Quest’estate, la città di Fano si prepara a ospitare un evento di grande rilevanza culturale: l’esposizione dell’Uomo Vitruviano di Leonardo da Vinci. L’opera, simbolo di armonia e proporzione, sarà visibile per alcuni giorni grazie alla collaborazione con le Gallerie dell’Accademia di Venezia. L’annuncio è stato fatto dal Ministro della Cultura, Alessandro Giuli, durante una visita al cantiere archeologico di Piazza Andrea Costa, dove sono emersi resti della Basilica progettata da Vitruvio nel I secolo a.C.

Questa scoperta, avvenuta a gennaio di quest’anno e finanziata attraverso il PNRR – Next Generation EU, ha rivelato elementi significativi della struttura del complesso, tra cui parte delle fondazioni del muro perimetrale e frammenti di lastre lapidee, probabilmente riferibili alla pavimentazione. Giuli ha sottolineato l’importanza di questo rinvenimento, definendolo di eccezionale valore scientifico, poiché l’antica Fanum rappresenta un modello architettonico della civiltà occidentale.
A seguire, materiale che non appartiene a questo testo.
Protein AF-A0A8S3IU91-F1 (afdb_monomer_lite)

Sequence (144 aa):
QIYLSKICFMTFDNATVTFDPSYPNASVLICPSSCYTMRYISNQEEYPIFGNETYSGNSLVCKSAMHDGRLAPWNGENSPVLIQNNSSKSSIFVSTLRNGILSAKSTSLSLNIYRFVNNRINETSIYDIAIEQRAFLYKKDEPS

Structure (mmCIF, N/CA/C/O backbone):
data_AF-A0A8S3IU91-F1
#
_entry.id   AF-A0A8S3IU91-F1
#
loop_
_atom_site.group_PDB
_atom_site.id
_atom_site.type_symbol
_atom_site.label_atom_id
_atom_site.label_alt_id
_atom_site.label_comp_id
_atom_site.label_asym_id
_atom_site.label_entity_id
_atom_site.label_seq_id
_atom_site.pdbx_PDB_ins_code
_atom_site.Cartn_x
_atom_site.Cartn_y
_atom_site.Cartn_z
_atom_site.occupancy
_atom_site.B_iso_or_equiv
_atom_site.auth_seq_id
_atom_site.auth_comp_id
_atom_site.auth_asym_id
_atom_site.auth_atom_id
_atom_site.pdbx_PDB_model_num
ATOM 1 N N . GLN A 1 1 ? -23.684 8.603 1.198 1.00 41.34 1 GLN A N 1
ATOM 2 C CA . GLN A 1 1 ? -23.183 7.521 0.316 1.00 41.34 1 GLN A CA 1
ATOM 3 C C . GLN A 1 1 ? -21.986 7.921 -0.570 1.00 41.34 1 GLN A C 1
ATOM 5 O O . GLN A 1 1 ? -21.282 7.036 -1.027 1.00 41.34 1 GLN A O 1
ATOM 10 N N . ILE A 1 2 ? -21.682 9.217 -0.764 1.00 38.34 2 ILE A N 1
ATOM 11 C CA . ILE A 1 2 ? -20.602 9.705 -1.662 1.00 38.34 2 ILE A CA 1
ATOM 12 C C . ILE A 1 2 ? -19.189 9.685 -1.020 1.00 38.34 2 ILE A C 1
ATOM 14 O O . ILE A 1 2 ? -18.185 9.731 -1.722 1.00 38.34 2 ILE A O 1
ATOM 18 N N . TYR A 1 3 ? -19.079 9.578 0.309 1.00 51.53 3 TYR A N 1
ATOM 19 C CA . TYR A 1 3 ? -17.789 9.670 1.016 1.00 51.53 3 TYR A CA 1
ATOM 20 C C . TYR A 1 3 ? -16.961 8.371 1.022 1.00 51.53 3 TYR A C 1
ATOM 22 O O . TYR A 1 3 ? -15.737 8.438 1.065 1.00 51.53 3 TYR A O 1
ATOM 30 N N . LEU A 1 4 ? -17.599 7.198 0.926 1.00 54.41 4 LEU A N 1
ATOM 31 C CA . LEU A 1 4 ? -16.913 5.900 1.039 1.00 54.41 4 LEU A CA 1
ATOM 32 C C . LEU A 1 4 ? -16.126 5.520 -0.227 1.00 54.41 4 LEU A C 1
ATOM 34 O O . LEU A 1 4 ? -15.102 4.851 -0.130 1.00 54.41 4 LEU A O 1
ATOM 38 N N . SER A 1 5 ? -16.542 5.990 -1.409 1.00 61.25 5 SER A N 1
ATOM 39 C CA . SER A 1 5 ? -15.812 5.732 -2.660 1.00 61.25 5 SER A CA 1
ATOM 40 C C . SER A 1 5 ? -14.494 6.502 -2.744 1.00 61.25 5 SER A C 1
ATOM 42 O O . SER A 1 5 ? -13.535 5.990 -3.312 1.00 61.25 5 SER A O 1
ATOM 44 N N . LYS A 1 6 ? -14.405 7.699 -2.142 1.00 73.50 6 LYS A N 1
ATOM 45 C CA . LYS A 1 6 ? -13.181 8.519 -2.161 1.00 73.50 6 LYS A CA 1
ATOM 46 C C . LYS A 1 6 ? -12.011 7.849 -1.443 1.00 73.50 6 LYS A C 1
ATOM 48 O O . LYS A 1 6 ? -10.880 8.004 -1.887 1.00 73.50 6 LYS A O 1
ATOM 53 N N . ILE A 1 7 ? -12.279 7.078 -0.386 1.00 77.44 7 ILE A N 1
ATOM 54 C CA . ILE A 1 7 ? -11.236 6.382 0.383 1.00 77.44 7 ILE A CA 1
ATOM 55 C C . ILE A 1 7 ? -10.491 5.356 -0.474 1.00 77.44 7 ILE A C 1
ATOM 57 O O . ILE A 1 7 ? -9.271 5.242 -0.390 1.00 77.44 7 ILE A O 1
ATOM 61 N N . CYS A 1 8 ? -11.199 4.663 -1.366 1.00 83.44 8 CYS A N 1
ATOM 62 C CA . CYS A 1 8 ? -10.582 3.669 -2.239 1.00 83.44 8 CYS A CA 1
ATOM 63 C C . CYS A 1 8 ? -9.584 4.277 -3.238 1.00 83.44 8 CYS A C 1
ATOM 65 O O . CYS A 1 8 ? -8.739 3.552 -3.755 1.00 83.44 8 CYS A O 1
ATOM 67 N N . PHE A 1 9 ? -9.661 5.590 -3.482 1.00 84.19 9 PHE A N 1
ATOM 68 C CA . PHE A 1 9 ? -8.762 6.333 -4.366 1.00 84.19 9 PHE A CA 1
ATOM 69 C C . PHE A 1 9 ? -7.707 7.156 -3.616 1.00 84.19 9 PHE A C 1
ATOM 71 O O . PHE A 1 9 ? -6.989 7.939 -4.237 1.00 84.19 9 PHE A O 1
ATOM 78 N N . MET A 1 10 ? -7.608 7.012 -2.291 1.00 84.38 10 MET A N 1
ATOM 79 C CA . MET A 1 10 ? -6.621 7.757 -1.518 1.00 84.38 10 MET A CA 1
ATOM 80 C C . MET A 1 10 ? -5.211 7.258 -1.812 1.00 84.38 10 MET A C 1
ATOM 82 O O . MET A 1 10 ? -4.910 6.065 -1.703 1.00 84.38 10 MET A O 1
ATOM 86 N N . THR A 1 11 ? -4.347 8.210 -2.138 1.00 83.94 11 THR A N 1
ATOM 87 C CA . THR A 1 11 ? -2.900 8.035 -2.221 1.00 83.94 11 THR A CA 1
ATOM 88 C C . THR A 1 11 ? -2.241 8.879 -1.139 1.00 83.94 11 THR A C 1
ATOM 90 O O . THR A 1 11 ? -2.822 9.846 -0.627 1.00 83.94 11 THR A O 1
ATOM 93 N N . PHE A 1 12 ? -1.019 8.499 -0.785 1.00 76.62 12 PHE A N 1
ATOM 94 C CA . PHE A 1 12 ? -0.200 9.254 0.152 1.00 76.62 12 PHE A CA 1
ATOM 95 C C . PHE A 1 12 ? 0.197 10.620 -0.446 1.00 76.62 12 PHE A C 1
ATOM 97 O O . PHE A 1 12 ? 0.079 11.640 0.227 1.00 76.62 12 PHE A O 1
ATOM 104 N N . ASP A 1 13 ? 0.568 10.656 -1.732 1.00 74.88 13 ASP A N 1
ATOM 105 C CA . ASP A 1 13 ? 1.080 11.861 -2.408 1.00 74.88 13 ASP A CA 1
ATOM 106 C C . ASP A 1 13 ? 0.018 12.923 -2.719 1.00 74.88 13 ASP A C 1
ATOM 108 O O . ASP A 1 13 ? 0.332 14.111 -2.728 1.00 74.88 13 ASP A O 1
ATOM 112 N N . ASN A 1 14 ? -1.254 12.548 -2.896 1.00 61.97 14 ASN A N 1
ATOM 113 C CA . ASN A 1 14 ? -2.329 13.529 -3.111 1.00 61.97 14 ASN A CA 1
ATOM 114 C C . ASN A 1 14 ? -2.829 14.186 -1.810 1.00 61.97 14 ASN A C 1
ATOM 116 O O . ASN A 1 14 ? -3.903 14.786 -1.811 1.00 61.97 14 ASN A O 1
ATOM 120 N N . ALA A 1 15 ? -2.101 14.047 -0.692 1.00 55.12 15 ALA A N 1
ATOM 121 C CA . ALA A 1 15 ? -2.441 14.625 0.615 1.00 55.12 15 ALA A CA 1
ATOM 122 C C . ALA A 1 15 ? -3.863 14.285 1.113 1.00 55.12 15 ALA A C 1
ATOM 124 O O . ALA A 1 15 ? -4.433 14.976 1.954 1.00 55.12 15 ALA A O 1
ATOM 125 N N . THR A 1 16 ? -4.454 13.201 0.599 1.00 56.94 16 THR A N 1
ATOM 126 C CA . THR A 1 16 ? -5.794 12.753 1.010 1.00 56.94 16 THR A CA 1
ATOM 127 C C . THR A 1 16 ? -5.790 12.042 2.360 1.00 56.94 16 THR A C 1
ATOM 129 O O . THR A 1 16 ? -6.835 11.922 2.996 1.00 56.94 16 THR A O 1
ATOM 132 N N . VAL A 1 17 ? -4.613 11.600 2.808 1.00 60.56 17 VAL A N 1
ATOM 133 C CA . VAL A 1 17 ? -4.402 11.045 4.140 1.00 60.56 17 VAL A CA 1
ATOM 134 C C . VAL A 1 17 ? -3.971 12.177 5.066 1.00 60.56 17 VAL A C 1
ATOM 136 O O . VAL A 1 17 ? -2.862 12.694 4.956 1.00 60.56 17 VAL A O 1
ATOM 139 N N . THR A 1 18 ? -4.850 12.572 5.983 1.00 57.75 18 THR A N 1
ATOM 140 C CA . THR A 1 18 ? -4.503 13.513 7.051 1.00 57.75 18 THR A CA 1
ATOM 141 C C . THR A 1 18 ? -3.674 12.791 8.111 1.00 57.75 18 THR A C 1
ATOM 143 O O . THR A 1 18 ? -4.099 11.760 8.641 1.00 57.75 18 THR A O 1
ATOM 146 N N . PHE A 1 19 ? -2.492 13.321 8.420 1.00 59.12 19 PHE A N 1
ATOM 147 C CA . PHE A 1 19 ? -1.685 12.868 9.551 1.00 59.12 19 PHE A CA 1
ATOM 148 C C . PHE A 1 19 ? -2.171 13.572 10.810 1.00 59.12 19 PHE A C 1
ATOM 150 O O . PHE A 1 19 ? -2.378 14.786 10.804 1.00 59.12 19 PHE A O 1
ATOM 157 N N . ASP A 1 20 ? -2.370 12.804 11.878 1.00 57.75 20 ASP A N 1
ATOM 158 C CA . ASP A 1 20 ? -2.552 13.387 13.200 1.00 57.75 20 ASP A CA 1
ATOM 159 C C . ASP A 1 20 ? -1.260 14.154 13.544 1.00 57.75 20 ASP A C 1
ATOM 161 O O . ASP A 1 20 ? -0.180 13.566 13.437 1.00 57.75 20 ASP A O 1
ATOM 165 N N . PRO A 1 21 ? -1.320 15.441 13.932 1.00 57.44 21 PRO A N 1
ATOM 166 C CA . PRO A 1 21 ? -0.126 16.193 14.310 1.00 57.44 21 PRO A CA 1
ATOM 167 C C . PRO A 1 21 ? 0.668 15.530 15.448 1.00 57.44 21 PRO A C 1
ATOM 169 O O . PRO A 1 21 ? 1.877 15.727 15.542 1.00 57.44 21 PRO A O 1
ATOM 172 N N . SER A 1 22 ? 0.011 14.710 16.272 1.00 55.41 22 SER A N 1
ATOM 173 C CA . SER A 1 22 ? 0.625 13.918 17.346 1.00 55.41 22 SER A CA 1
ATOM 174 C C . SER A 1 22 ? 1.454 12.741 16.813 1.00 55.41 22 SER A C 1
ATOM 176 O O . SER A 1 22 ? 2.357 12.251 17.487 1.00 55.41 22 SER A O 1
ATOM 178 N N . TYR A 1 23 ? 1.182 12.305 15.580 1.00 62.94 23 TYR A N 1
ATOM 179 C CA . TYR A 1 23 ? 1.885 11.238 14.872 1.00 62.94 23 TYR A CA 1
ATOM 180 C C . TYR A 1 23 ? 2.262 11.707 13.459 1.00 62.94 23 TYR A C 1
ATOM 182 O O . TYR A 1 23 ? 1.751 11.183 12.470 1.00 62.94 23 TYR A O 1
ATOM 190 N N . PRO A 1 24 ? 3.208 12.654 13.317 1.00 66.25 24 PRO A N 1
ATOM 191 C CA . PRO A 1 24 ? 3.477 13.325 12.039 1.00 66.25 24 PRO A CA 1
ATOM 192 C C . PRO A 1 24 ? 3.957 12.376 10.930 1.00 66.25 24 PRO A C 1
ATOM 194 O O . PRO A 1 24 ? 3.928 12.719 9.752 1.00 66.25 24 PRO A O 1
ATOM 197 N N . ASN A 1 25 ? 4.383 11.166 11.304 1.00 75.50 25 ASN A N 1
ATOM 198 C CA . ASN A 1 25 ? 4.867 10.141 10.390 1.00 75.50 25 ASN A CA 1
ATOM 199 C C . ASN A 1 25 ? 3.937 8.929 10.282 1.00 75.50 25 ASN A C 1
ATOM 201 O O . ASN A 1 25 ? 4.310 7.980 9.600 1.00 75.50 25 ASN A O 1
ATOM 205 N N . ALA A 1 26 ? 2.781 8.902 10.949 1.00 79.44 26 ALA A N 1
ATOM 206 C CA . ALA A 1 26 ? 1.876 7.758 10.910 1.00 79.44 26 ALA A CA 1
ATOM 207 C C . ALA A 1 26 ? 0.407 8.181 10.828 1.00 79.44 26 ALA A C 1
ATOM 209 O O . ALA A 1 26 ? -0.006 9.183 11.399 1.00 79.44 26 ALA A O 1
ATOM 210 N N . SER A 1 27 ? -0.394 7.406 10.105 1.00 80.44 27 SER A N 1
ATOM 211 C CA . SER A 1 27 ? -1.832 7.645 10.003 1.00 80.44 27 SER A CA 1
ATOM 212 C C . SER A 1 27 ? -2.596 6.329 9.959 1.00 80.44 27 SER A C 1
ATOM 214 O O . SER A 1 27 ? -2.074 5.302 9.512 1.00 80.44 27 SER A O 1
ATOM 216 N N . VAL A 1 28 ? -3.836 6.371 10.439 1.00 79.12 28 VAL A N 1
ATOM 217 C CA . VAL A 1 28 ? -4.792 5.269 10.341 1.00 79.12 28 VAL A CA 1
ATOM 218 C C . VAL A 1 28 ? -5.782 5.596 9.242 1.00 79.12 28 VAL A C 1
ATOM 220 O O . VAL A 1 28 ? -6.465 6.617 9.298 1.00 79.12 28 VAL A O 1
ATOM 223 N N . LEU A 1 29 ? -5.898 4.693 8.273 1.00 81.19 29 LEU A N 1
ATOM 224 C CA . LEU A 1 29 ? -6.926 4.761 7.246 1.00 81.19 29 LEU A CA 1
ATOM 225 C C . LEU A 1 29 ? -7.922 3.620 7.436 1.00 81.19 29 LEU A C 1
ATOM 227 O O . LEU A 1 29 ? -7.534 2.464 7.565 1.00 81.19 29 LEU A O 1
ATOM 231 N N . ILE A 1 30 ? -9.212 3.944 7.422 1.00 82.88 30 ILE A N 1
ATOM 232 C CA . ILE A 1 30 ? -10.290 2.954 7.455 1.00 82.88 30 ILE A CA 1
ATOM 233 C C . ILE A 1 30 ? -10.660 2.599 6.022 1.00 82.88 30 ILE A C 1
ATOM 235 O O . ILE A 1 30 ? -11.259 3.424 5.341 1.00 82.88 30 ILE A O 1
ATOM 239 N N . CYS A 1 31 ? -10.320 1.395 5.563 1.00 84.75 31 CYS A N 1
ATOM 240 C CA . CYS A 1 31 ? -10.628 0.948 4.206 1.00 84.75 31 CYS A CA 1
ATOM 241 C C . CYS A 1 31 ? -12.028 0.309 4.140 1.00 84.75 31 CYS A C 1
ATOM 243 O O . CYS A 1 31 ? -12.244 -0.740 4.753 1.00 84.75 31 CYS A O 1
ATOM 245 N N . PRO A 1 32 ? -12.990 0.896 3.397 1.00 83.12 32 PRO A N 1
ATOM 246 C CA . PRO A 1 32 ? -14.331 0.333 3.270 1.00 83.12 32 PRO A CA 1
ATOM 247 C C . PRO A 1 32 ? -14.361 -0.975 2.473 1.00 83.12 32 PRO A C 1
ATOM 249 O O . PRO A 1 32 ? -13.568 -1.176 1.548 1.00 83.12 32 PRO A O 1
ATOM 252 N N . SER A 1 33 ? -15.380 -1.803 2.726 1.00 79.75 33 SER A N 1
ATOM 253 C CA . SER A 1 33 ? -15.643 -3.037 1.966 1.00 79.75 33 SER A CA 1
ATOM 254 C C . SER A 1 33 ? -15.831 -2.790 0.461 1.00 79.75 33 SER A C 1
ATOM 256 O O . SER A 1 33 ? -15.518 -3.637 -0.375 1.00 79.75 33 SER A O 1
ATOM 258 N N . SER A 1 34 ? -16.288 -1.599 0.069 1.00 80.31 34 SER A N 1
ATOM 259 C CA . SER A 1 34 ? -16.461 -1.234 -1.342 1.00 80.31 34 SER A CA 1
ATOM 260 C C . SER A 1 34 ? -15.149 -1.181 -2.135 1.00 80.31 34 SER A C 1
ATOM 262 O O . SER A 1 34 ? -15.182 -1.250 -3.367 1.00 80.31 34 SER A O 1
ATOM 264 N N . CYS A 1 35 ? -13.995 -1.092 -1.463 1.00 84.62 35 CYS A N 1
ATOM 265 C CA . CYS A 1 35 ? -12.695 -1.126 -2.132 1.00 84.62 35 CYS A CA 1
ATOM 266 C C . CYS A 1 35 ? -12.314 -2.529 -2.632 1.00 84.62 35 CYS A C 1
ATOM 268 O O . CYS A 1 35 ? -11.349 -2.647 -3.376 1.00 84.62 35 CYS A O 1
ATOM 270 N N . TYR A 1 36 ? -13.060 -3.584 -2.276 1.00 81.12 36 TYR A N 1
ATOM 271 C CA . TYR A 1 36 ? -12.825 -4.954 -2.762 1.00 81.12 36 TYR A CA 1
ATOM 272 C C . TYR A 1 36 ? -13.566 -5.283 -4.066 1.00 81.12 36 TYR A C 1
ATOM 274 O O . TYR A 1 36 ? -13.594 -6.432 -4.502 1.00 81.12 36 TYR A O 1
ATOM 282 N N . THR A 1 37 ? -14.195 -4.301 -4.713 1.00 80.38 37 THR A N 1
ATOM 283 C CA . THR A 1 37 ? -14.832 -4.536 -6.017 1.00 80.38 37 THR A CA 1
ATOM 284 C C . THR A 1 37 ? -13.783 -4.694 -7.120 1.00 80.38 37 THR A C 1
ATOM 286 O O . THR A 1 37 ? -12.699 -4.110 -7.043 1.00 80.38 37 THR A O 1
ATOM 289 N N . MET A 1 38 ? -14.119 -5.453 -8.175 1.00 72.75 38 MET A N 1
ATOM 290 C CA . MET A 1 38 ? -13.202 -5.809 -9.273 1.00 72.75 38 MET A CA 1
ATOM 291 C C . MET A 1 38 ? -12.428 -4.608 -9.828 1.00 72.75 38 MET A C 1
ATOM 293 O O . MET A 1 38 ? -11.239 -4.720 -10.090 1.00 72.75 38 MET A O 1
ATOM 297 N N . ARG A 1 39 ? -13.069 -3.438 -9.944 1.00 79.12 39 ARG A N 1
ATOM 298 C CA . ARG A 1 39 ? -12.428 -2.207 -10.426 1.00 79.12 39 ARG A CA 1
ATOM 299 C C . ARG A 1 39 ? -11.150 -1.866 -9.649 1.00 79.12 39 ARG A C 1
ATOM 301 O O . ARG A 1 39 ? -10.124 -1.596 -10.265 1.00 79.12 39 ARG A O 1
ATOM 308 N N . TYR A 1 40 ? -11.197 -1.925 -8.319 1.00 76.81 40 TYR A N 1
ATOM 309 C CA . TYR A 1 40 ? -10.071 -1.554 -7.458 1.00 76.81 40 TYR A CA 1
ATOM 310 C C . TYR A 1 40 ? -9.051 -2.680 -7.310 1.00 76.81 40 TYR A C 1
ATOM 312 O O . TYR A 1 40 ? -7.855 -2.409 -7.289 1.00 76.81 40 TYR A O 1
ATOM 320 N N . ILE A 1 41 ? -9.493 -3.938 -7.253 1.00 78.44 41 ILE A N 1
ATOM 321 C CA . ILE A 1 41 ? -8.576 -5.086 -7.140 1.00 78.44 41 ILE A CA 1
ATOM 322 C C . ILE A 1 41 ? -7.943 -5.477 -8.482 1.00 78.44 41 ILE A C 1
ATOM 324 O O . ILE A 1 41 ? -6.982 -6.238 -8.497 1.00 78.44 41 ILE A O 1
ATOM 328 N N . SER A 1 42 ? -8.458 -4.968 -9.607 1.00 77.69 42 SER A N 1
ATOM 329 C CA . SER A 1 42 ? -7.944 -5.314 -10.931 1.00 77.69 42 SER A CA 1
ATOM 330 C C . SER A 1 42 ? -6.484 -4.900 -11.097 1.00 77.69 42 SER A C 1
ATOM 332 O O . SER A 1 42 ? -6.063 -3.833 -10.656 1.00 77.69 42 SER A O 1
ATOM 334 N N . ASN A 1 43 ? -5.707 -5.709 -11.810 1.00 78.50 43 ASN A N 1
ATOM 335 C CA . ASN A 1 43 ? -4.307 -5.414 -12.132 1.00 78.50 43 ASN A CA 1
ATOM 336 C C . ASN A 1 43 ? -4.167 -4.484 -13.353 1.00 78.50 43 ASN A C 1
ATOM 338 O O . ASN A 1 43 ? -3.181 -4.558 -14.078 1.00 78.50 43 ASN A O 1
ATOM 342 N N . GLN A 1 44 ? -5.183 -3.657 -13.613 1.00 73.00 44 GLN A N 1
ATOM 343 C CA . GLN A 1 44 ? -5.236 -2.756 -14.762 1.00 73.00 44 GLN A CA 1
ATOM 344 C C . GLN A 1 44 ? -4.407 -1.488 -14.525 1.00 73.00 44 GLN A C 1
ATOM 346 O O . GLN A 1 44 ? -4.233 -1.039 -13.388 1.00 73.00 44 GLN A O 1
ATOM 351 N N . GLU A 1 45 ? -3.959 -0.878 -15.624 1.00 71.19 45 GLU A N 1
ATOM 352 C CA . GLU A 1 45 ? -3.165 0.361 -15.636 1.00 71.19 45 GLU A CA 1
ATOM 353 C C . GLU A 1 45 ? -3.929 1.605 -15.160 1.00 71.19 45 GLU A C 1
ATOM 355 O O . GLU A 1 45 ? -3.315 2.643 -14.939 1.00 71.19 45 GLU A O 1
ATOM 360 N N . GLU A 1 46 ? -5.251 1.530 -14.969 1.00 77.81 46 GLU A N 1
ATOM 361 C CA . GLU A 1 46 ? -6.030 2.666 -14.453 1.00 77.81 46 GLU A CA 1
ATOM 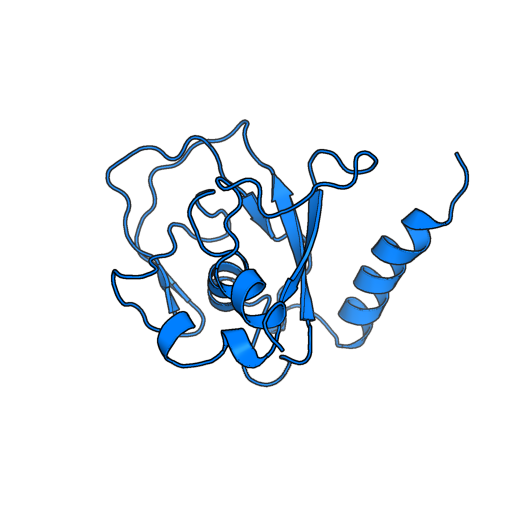362 C C . GLU A 1 46 ? -5.632 2.999 -13.002 1.00 77.81 46 GLU A C 1
ATOM 364 O O . GLU A 1 46 ? -5.645 4.164 -12.610 1.00 77.81 46 GLU A O 1
ATOM 369 N N . TYR A 1 47 ? -5.228 1.990 -12.213 1.00 82.44 47 TYR A N 1
ATOM 370 C CA . TYR A 1 47 ? -4.872 2.149 -10.797 1.00 82.44 47 TYR A CA 1
ATOM 371 C C . TYR A 1 47 ? -3.716 1.232 -10.360 1.00 82.44 47 TYR A C 1
ATOM 373 O O . TYR A 1 47 ? -3.898 0.383 -9.476 1.00 82.44 47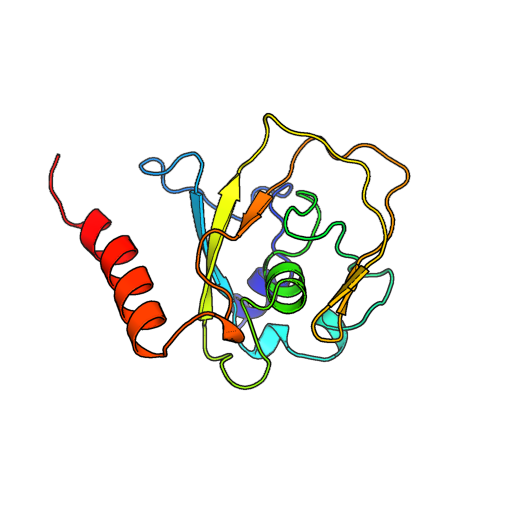 TYR A O 1
ATOM 381 N N . PRO A 1 48 ? -2.526 1.333 -10.971 1.00 89.44 48 PRO A N 1
ATOM 382 C CA . PRO A 1 48 ? -1.397 0.500 -10.602 1.00 89.44 48 PRO A CA 1
ATOM 383 C C . PRO A 1 48 ? -0.926 0.868 -9.193 1.00 89.44 48 PRO A C 1
ATOM 385 O O . PRO A 1 48 ? -0.946 2.028 -8.784 1.00 89.44 48 PRO A O 1
ATOM 388 N N . ILE A 1 49 ? -0.484 -0.138 -8.446 1.00 94.12 49 ILE A N 1
ATOM 389 C CA . ILE A 1 49 ? 0.294 0.073 -7.223 1.00 94.12 49 ILE A CA 1
ATOM 390 C C . ILE A 1 49 ? 1.743 -0.257 -7.528 1.00 94.12 49 ILE A C 1
ATOM 392 O O . ILE A 1 49 ? 2.016 -1.158 -8.319 1.00 94.12 49 ILE A O 1
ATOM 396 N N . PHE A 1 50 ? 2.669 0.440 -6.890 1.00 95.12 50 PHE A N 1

Le indagini archeologiche, avviate il 15 aprile, stanno continuando a portare alla luce nuovi dettagli, contribuendo a una comprensione più profonda del sito. Il Ministro ha evidenziato l’impegno del Ministero della Cultura per la valorizzazione del patrimonio marchigiano, con investimenti che superano i 124 milioni di euro attivati attraverso il PNRR e quasi 15 milioni di euro stanziati per il patrimonio museale della Regione dal 2022 al 2025.

La visita di Giuli si inserisce in un più ampio progetto di recupero e tutela del patrimonio culturale marchigiano, volto a restituire centralità storica e culturale ai territori. L’evento estivo a Fano non solo celebra l’arte di Leonardo, ma rappresenta anche un’opportunità per riflettere sulla ricchezza storica e culturale delle Marche.